=== DIRECTIONS ===
Copy out the data line by line exactly, from its start to the line bearing "ATOM 32 C CA", inclusive.

[[ STUDY MATERIAL open ]]

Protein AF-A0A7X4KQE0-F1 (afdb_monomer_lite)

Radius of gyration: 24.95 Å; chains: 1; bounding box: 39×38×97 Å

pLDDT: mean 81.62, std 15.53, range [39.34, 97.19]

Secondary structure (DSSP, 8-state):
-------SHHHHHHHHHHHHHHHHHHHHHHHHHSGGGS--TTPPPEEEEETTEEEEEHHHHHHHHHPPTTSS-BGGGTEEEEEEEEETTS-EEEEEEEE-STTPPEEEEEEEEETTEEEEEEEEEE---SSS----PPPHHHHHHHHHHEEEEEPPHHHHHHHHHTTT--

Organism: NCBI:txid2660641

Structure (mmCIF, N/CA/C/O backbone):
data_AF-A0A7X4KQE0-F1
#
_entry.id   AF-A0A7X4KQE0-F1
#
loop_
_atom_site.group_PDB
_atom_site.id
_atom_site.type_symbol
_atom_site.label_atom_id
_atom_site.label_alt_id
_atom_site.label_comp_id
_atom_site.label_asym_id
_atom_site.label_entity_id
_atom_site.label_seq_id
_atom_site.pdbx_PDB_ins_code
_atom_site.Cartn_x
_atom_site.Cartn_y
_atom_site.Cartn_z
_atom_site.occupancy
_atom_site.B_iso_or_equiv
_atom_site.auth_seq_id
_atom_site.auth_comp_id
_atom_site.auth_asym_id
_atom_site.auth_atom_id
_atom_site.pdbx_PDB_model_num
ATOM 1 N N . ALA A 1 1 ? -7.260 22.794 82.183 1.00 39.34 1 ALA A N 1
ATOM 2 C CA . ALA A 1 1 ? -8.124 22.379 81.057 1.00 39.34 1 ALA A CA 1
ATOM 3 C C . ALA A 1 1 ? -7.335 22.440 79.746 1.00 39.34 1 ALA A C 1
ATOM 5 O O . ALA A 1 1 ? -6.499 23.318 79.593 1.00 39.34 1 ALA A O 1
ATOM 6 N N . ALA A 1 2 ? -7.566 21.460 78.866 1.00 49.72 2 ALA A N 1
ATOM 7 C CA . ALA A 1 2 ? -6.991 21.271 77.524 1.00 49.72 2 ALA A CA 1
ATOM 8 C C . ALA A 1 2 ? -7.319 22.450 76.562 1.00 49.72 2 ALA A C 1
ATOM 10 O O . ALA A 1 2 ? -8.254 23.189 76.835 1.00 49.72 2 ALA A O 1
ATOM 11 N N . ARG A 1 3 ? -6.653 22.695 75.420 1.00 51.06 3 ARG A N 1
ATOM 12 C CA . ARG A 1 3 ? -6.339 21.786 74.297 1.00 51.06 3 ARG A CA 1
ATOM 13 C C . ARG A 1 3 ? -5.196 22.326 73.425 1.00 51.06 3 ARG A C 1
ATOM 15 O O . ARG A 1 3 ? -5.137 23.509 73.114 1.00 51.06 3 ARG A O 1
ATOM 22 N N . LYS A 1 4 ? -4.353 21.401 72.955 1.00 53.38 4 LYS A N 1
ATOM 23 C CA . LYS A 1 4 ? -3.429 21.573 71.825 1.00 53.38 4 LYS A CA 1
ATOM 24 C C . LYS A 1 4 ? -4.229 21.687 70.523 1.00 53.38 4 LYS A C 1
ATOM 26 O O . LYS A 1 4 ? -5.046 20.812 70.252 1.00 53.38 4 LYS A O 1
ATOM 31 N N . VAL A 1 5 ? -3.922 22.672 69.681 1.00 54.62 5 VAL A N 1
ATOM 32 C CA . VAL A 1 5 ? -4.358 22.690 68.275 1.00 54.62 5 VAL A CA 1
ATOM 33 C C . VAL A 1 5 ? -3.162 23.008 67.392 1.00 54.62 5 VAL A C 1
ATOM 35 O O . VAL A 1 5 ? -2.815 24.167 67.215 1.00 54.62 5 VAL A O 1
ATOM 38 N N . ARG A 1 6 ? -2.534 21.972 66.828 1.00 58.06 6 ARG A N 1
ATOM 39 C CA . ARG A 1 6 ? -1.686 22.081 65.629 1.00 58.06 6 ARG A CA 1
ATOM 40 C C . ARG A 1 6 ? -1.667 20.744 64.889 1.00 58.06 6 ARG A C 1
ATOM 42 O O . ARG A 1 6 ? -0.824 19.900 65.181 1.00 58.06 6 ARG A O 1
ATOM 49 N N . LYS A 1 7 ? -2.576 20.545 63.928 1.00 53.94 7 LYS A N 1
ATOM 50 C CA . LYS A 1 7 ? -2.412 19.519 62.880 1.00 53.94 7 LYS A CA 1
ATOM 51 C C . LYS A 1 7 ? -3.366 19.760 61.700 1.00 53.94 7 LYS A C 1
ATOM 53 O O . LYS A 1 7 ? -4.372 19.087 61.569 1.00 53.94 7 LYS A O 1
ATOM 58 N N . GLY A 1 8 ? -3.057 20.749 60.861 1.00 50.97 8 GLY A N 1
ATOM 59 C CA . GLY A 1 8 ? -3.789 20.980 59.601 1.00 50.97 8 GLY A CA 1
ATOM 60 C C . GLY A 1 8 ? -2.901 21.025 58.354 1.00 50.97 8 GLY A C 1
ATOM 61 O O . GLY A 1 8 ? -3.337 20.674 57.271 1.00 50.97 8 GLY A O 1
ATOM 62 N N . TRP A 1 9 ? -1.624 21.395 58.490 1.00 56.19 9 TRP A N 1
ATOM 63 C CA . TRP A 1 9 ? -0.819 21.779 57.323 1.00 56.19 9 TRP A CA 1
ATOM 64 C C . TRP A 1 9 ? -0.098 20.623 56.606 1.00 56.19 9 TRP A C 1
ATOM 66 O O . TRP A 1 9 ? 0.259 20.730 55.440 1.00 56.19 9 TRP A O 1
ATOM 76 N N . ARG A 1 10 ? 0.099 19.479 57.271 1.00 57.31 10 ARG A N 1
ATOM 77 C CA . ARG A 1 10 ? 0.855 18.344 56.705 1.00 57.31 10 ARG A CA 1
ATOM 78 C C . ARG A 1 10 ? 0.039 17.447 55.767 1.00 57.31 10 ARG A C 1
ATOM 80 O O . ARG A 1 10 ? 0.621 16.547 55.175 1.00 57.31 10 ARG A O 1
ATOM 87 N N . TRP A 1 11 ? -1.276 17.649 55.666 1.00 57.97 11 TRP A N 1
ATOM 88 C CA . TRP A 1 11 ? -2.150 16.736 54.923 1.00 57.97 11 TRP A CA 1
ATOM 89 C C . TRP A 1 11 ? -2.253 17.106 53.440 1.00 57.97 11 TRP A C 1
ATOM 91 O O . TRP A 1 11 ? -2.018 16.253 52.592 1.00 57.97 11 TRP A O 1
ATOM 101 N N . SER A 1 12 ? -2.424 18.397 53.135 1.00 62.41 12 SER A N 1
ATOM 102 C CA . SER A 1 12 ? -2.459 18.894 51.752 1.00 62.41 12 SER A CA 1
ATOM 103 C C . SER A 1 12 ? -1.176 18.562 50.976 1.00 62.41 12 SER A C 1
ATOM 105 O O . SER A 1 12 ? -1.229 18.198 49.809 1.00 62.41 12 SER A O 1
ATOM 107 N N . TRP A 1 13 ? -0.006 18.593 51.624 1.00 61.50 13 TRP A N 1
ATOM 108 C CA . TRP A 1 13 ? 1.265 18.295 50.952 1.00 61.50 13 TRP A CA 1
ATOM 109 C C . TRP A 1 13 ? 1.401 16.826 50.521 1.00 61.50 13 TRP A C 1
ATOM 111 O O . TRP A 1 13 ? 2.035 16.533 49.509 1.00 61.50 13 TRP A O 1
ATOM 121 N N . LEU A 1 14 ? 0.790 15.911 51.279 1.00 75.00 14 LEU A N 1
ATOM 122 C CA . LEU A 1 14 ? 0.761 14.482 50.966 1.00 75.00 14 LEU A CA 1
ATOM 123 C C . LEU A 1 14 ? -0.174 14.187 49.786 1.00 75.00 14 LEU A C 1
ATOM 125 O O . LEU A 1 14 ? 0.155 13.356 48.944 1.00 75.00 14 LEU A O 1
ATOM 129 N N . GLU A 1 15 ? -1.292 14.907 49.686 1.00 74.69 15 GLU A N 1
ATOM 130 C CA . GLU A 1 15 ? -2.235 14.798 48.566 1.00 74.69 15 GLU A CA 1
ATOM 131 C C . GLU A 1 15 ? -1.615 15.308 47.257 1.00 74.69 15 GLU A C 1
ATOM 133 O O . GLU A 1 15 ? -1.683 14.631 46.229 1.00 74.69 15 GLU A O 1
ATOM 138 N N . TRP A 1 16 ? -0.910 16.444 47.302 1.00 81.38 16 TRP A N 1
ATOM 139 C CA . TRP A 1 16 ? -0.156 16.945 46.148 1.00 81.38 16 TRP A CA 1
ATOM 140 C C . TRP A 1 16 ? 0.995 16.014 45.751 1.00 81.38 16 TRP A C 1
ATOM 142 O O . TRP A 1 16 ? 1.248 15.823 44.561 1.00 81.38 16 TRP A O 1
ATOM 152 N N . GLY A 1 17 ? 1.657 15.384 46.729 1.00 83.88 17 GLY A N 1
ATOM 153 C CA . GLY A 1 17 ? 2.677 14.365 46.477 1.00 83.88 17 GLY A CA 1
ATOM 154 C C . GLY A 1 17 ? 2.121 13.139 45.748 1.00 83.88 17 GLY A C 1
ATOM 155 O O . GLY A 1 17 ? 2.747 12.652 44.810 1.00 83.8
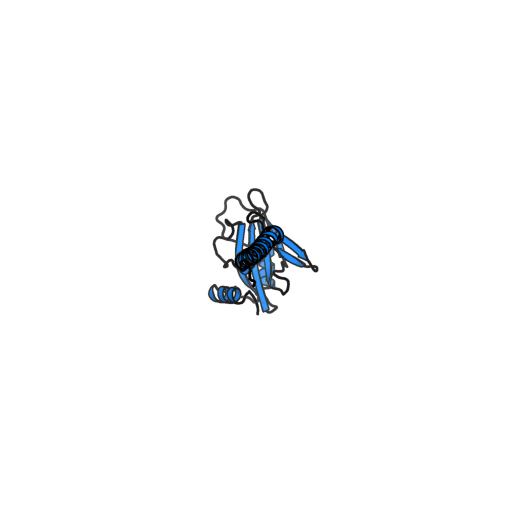8 17 GLY A O 1
ATOM 156 N N . ALA A 1 18 ? 0.923 12.678 46.121 1.00 81.25 18 ALA A N 1
ATOM 157 C CA . ALA A 1 18 ? 0.257 11.561 45.454 1.00 81.25 18 ALA A CA 1
ATOM 158 C C . ALA A 1 18 ? -0.132 11.900 44.005 1.00 81.25 18 ALA A C 1
ATOM 160 O O . ALA A 1 18 ? 0.113 11.098 43.105 1.00 81.25 18 ALA A O 1
ATOM 161 N N . LEU A 1 19 ? -0.662 13.104 43.755 1.00 82.25 19 LEU A N 1
ATOM 162 C CA . LEU A 1 19 ? -0.979 13.565 42.397 1.00 82.25 19 LEU A CA 1
ATOM 163 C C . LEU A 1 19 ? 0.273 13.664 41.519 1.00 82.25 19 LEU A C 1
ATOM 165 O O . LEU A 1 19 ? 0.269 13.175 40.390 1.00 82.25 19 LEU A O 1
ATOM 169 N N . ALA A 1 20 ? 1.360 14.234 42.045 1.00 84.62 20 ALA A N 1
ATOM 170 C CA . ALA A 1 20 ? 2.631 14.311 41.331 1.00 84.62 20 ALA A CA 1
ATOM 171 C C . ALA A 1 20 ? 3.213 12.918 41.044 1.00 84.62 20 ALA A C 1
ATOM 173 O O . ALA A 1 20 ? 3.724 12.683 39.951 1.00 84.62 20 ALA A O 1
ATOM 174 N N . ALA A 1 21 ? 3.095 11.979 41.988 1.00 85.56 21 ALA A N 1
ATOM 175 C CA . ALA A 1 21 ? 3.560 10.607 41.815 1.00 85.56 21 ALA A CA 1
ATOM 176 C C . ALA A 1 21 ? 2.759 9.847 40.746 1.00 85.56 21 ALA A C 1
ATOM 178 O O . ALA A 1 21 ? 3.359 9.181 39.905 1.00 85.56 21 ALA A O 1
ATOM 179 N N . VAL A 1 22 ? 1.427 9.978 40.725 1.00 86.44 22 VAL A N 1
ATOM 180 C CA . VAL A 1 22 ? 0.577 9.372 39.683 1.00 86.44 22 VAL A CA 1
ATOM 181 C C . VAL A 1 22 ? 0.881 9.978 38.312 1.00 86.44 22 VAL A C 1
ATOM 183 O O . VAL A 1 22 ? 0.994 9.241 37.334 1.00 86.44 22 VAL A O 1
ATOM 186 N N . LEU A 1 23 ? 1.091 11.296 38.235 1.00 86.88 23 LEU A N 1
ATOM 187 C CA . LEU A 1 23 ? 1.472 11.963 36.989 1.00 86.88 23 LEU A CA 1
ATOM 188 C C . LEU A 1 23 ? 2.850 11.492 36.497 1.00 86.88 23 LEU A C 1
ATOM 190 O O . LEU A 1 23 ? 3.009 11.170 35.324 1.00 86.88 23 LEU A O 1
ATOM 194 N N . ALA A 1 24 ? 3.836 11.399 37.393 1.00 87.69 24 ALA A N 1
ATOM 195 C CA . ALA A 1 24 ? 5.180 10.923 37.072 1.00 87.69 24 ALA A CA 1
ATOM 196 C C . ALA A 1 24 ? 5.186 9.447 36.650 1.00 87.69 24 ALA A C 1
ATOM 198 O O . ALA A 1 24 ? 5.903 9.087 35.720 1.00 87.69 24 ALA A O 1
ATOM 199 N N . LEU A 1 25 ? 4.355 8.608 37.277 1.00 85.62 25 LEU A N 1
ATOM 200 C CA . LEU A 1 25 ? 4.146 7.221 36.860 1.00 85.62 25 LEU A CA 1
ATOM 201 C C . LEU A 1 25 ? 3.483 7.142 35.484 1.00 85.62 25 LEU A C 1
ATOM 203 O O . LEU A 1 25 ? 3.952 6.383 34.644 1.00 85.62 25 LEU A O 1
ATOM 207 N N . GLY A 1 26 ? 2.455 7.950 35.214 1.00 81.38 26 GLY A N 1
ATOM 208 C CA . GLY A 1 26 ? 1.820 8.021 33.894 1.00 81.38 26 GLY A CA 1
ATOM 209 C C . GLY A 1 26 ? 2.786 8.483 32.799 1.00 81.38 26 GLY A C 1
ATOM 210 O O . GLY A 1 26 ? 2.861 7.864 31.741 1.00 81.38 26 GLY A O 1
ATOM 211 N N . VAL A 1 27 ? 3.588 9.519 33.066 1.00 82.25 27 VAL A N 1
ATOM 212 C CA . VAL A 1 27 ? 4.620 10.018 32.139 1.00 82.25 27 VAL A CA 1
ATOM 213 C C . VAL A 1 27 ? 5.755 9.009 31.973 1.00 82.25 27 VAL A C 1
ATOM 215 O O . VAL A 1 27 ? 6.245 8.836 30.862 1.00 82.25 27 VAL A O 1
ATOM 218 N N . GLY A 1 28 ? 6.167 8.323 33.040 1.00 81.50 28 GLY A N 1
ATOM 219 C CA . GLY A 1 28 ? 7.196 7.285 32.992 1.00 81.50 28 GLY A CA 1
ATOM 220 C C . GLY A 1 28 ? 6.743 6.072 32.184 1.00 81.50 28 GLY A C 1
ATOM 221 O O . GLY A 1 28 ? 7.408 5.687 31.227 1.00 81.50 28 GLY A O 1
ATOM 222 N N . LEU A 1 29 ? 5.574 5.517 32.506 1.00 73.69 29 LEU A N 1
ATOM 223 C CA . LEU A 1 29 ? 4.977 4.408 31.760 1.00 73.69 29 LEU A CA 1
ATOM 224 C C . LEU A 1 29 ? 4.671 4.800 30.310 1.00 73.69 29 LEU A C 1
ATOM 226 
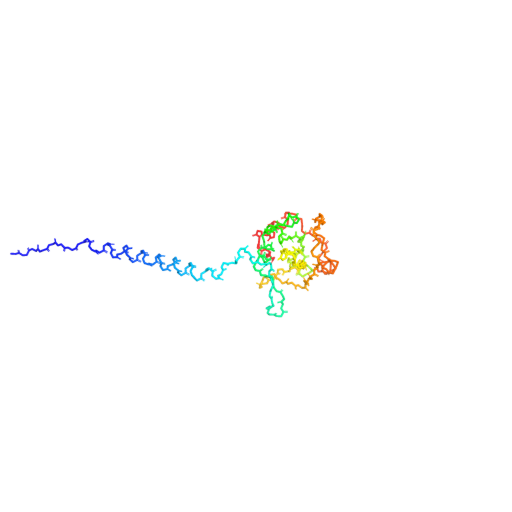O O . LEU A 1 29 ? 4.885 3.996 29.413 1.00 73.69 29 LEU A O 1
ATOM 230 N N . GLY A 1 30 ? 4.251 6.040 30.053 1.00 69.31 30 GLY A N 1
ATOM 231 C CA . GLY A 1 30 ? 4.080 6.547 28.693 1.00 69.31 30 GLY A CA 1
ATOM 232 C C . GLY A 1 30 ? 5.410 6.651 27.946 1.00 69.31 30 GLY A C 1
ATOM 233 O O . GLY A 1 30 ? 5.553 6.118 26.854 1.00 69.31 30 GLY A O 1
ATOM 234 N N . LYS A 1 31 ? 6.424 7.278 28.546 1.00 66.69 31 LYS A N 1
ATOM 235 C CA . LYS A 1 31 ? 7.725 7.499 27.904 1.00 66.69 31 LYS A CA 1
ATOM 236 C C . LYS A 1 31 ? 8.505 6.208 27.668 1.00 66.69 31 LYS A C 1
ATOM 238 O O . LYS A 1 31 ? 9.205 6.131 26.670 1.00 66.69 31 LYS A O 1
ATOM 243 N N . PHE A 1 32 ? 8.416 5.224 28.559 1.00 67.69 32 PHE A N 1
ATOM 244 C CA . PHE A 1 32 ? 9.171 3.973 28.431 1.00 67.69 32 PHE A CA 1
ATOM 245 C C . PHE A 1 32 ? 8.344 2.819 27.853 1.00 67.69 32 PHE A C 1
ATOM 247 O O . PHE A 1 32 ? 8.914 1.946 27.219 1.00 67.69 32 PHE A O 1
ATOM 254 N N . GLY A 1 33 ? 7.020 2.817 28.024 1.00 57.25 33 GLY A N 1
ATOM 255 C CA . GLY A 1 33 ? 6.136 1.781 27.479 1.00 57.25 33 GLY A CA 1
ATOM 256 C C . GLY A 1 33 ? 5.596 2.088 26.080 1.00 57.25 33 GLY A C 1
ATOM 257 O O . GLY A 1 33 ? 5.318 1.159 25.329 1.00 57.25 33 GLY A O 1
ATOM 258 N N . LEU A 1 34 ? 5.462 3.370 25.706 1.00 56.38 34 LEU A N 1
ATOM 259 C CA . LEU A 1 34 ? 4.989 3.772 24.372 1.00 56.38 34 LEU A CA 1
ATOM 260 C C . LEU A 1 34 ? 6.122 4.187 23.424 1.00 56.38 34 LEU A C 1
ATOM 262 O O . LEU A 1 34 ? 5.879 4.279 22.225 1.00 56.38 34 LEU A O 1
ATOM 266 N N . ALA A 1 35 ? 7.352 4.410 23.906 1.00 52.75 35 ALA A N 1
ATOM 267 C CA . ALA A 1 35 ? 8.478 4.732 23.021 1.00 52.75 35 ALA A CA 1
ATOM 268 C C . ALA A 1 35 ? 8.843 3.570 22.084 1.00 52.75 35 ALA A C 1
ATOM 270 O O . ALA A 1 35 ? 9.135 3.824 20.921 1.00 52.75 35 ALA A O 1
ATOM 271 N N . ASP A 1 36 ? 8.722 2.319 22.539 1.00 50.81 36 ASP A N 1
ATOM 272 C CA . ASP A 1 36 ? 8.872 1.133 21.677 1.00 50.81 36 ASP A CA 1
ATOM 273 C C . ASP A 1 36 ? 7.712 0.967 20.674 1.00 50.81 36 ASP A C 1
ATOM 275 O O . ASP A 1 36 ? 7.809 0.203 19.715 1.00 50.81 36 ASP A O 1
ATOM 279 N N . TRP A 1 37 ? 6.604 1.688 20.877 1.00 51.00 37 TRP A N 1
ATOM 280 C CA . TRP A 1 37 ? 5.461 1.743 19.961 1.00 51.00 37 TRP A CA 1
ATOM 281 C C . TRP A 1 37 ? 5.511 2.930 18.999 1.00 51.00 37 TRP A C 1
ATOM 283 O O . TRP A 1 37 ? 4.756 2.951 18.024 1.00 51.00 37 TRP A O 1
ATOM 293 N N . GLN A 1 38 ? 6.372 3.919 19.248 1.00 48.53 38 GLN A N 1
ATOM 294 C CA . GLN A 1 38 ? 6.547 5.043 18.344 1.00 48.53 38 GLN A CA 1
ATOM 295 C C . GLN A 1 38 ? 7.330 4.531 17.123 1.00 48.53 38 GLN A C 1
ATOM 297 O O . GLN A 1 38 ? 8.484 4.128 17.274 1.00 48.53 38 GLN A O 1
ATOM 302 N N . PRO A 1 39 ? 6.746 4.520 15.909 1.00 52.06 39 PRO A N 1
ATOM 303 C CA . PRO A 1 39 ? 7.472 4.097 14.720 1.00 52.06 39 PRO A CA 1
ATOM 304 C C . PRO A 1 39 ? 8.713 4.977 14.574 1.00 52.06 39 PRO A C 1
ATOM 306 O O . PRO A 1 39 ? 8.579 6.202 14.524 1.00 52.06 39 PRO A O 1
ATOM 309 N N . ASP A 1 40 ? 9.898 4.364 14.527 1.00 53.97 40 ASP A N 1
ATOM 310 C CA . ASP A 1 40 ? 11.155 5.080 14.315 1.00 53.97 40 ASP A CA 1
ATOM 311 C C . ASP A 1 40 ? 11.000 6.020 13.096 1.00 53.97 40 ASP A C 1
ATOM 313 O O . ASP A 1 40 ? 10.701 5.551 11.989 1.00 53.97 40 ASP A O 1
ATOM 317 N N . PRO A 1 41 ? 11.174 7.346 13.267 1.00 52.19 41 PRO A N 1
ATOM 318 C CA . PRO A 1 41 ? 11.052 8.321 12.186 1.00 52.19 41 PRO A CA 1
ATOM 319 C C . PRO A 1 41 ? 12.007 8.071 11.010 1.00 52.19 41 PRO A C 1
ATOM 321 O O . PRO A 1 41 ? 11.810 8.651 9.938 1.00 52.19 41 PRO A O 1
ATOM 324 N N . GLN A 1 42 ? 13.041 7.247 11.200 1.00 56.09 42 GLN A N 1
ATOM 325 C CA . GLN A 1 42 ? 14.028 6.855 10.195 1.00 56.09 42 GLN A CA 1
ATOM 326 C C . GLN A 1 42 ? 13.839 5.417 9.690 1.00 56.09 42 GLN A C 1
ATOM 328 O O . GLN A 1 42 ? 14.535 5.021 8.755 1.00 56.09 42 GLN A O 1
ATOM 333 N N . ALA A 1 43 ? 12.884 4.647 10.225 1.00 63.19 43 ALA A N 1
ATOM 334 C CA . ALA A 1 43 ? 12.665 3.285 9.757 1.00 63.19 43 ALA A CA 1
ATOM 335 C C . ALA A 1 43 ? 12.235 3.268 8.278 1.00 63.19 43 ALA A C 1
ATOM 337 O O . ALA A 1 43 ? 11.401 4.085 7.856 1.00 63.19 43 ALA A O 1
ATOM 338 N N . PRO A 1 44 ? 12.776 2.334 7.478 1.00 67.56 44 PRO A N 1
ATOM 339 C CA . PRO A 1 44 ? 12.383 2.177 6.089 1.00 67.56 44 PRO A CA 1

[[ STUDY MATERIAL closed ]]

=== FINAL ANSWER ===
Protein AF-A0A7X4KQE0-F1 (afdb_monomer_lite)

Radius of gyration: 24.95 Å; chains: 1; bounding box: 39×38×97 Å

pLDDT: mean 81.62, std 15.53, range [39.34, 97.19]

Secondary structure (DSSP, 8-state):
-------SHHHHHHHHHHHHHHHHHHHHHHHHHSGGGS--TTPPPEEEEETTEEEEEHHHHHHHHHPPTTSS-BGGGTEEEEEEEEETTS-EEEEEEEE-STTPPEEEEEEEEETTEEEEEEEEEE---SSS----PPPHHHHHHHHHHEEEEEPPHHHHHHHHHTTT--

Organism: NCBI:txid2660641

Structure (mmCIF, N/CA/C/O backbone):
data_AF-A0A7X4KQE0-F1
#
_entry.id   AF-A0A7X4KQE0-F1
#
loop_
_atom_site.group_PDB
_atom_site.id
_atom_site.type_symbol
_atom_site.label_atom_id
_atom_site.label_alt_id
_atom_site.label_comp_id
_atom_site.label_asym_id
_atom_site.label_entity_id
_atom_site.label_seq_id
_atom_site.pdbx_PDB_ins_code
_atom_site.Cartn_x
_atom_site.Cartn_y
_atom_site.Cartn_z
_atom_site.occupancy
_atom_site.B_iso_or_equiv
_atom_site.auth_seq_id
_atom_site.auth_comp_id
_atom_site.auth_asym_id
_atom_site.auth_atom_id
_atom_site.pdbx_PDB_model_num
ATOM 1 N N . ALA A 1 1 ? -7.260 22.794 82.183 1.00 39.34 1 ALA A N 1
ATOM 2 C CA . ALA A 1 1 ? -8.124 22.379 81.057 1.00 39.34 1 ALA A CA 1
ATOM 3 C C . ALA A 1 1 ? -7.335 22.440 79.746 1.00 39.34 1 ALA A C 1
ATOM 5 O O . ALA A 1 1 ? -6.499 23.318 79.593 1.00 39.34 1 ALA A O 1
ATOM 6 N N . ALA A 1 2 ? -7.566 21.460 78.866 1.00 49.72 2 ALA A N 1
ATOM 7 C CA . ALA A 1 2 ? -6.991 21.271 77.524 1.00 49.72 2 ALA A CA 1
ATOM 8 C C . ALA A 1 2 ? -7.319 22.450 76.562 1.00 49.72 2 ALA A C 1
ATOM 10 O O . ALA A 1 2 ? -8.254 23.189 76.835 1.00 49.72 2 ALA A O 1
ATOM 11 N N . ARG A 1 3 ? -6.653 22.695 75.420 1.00 51.06 3 ARG A N 1
ATOM 12 C CA . ARG A 1 3 ? -6.339 21.786 74.297 1.00 51.06 3 ARG A CA 1
ATOM 13 C C . ARG A 1 3 ? -5.196 22.326 73.425 1.00 51.06 3 ARG A C 1
ATOM 15 O O . ARG A 1 3 ? -5.137 23.509 73.114 1.00 51.06 3 ARG A O 1
ATOM 22 N N . LYS A 1 4 ? -4.353 21.401 72.955 1.00 53.38 4 LYS A N 1
ATOM 23 C CA . LYS A 1 4 ? -3.429 21.573 71.825 1.00 53.38 4 LYS A CA 1
ATOM 24 C C . LYS A 1 4 ? -4.229 21.687 70.523 1.00 53.38 4 LYS A C 1
ATOM 26 O O . LYS A 1 4 ? -5.046 20.812 70.252 1.00 53.38 4 LYS A O 1
ATOM 31 N N . VAL A 1 5 ? -3.922 22.672 69.681 1.00 54.62 5 VAL A N 1
ATOM 32 C CA . VAL A 1 5 ? -4.358 22.690 68.275 1.00 54.62 5 VAL A CA 1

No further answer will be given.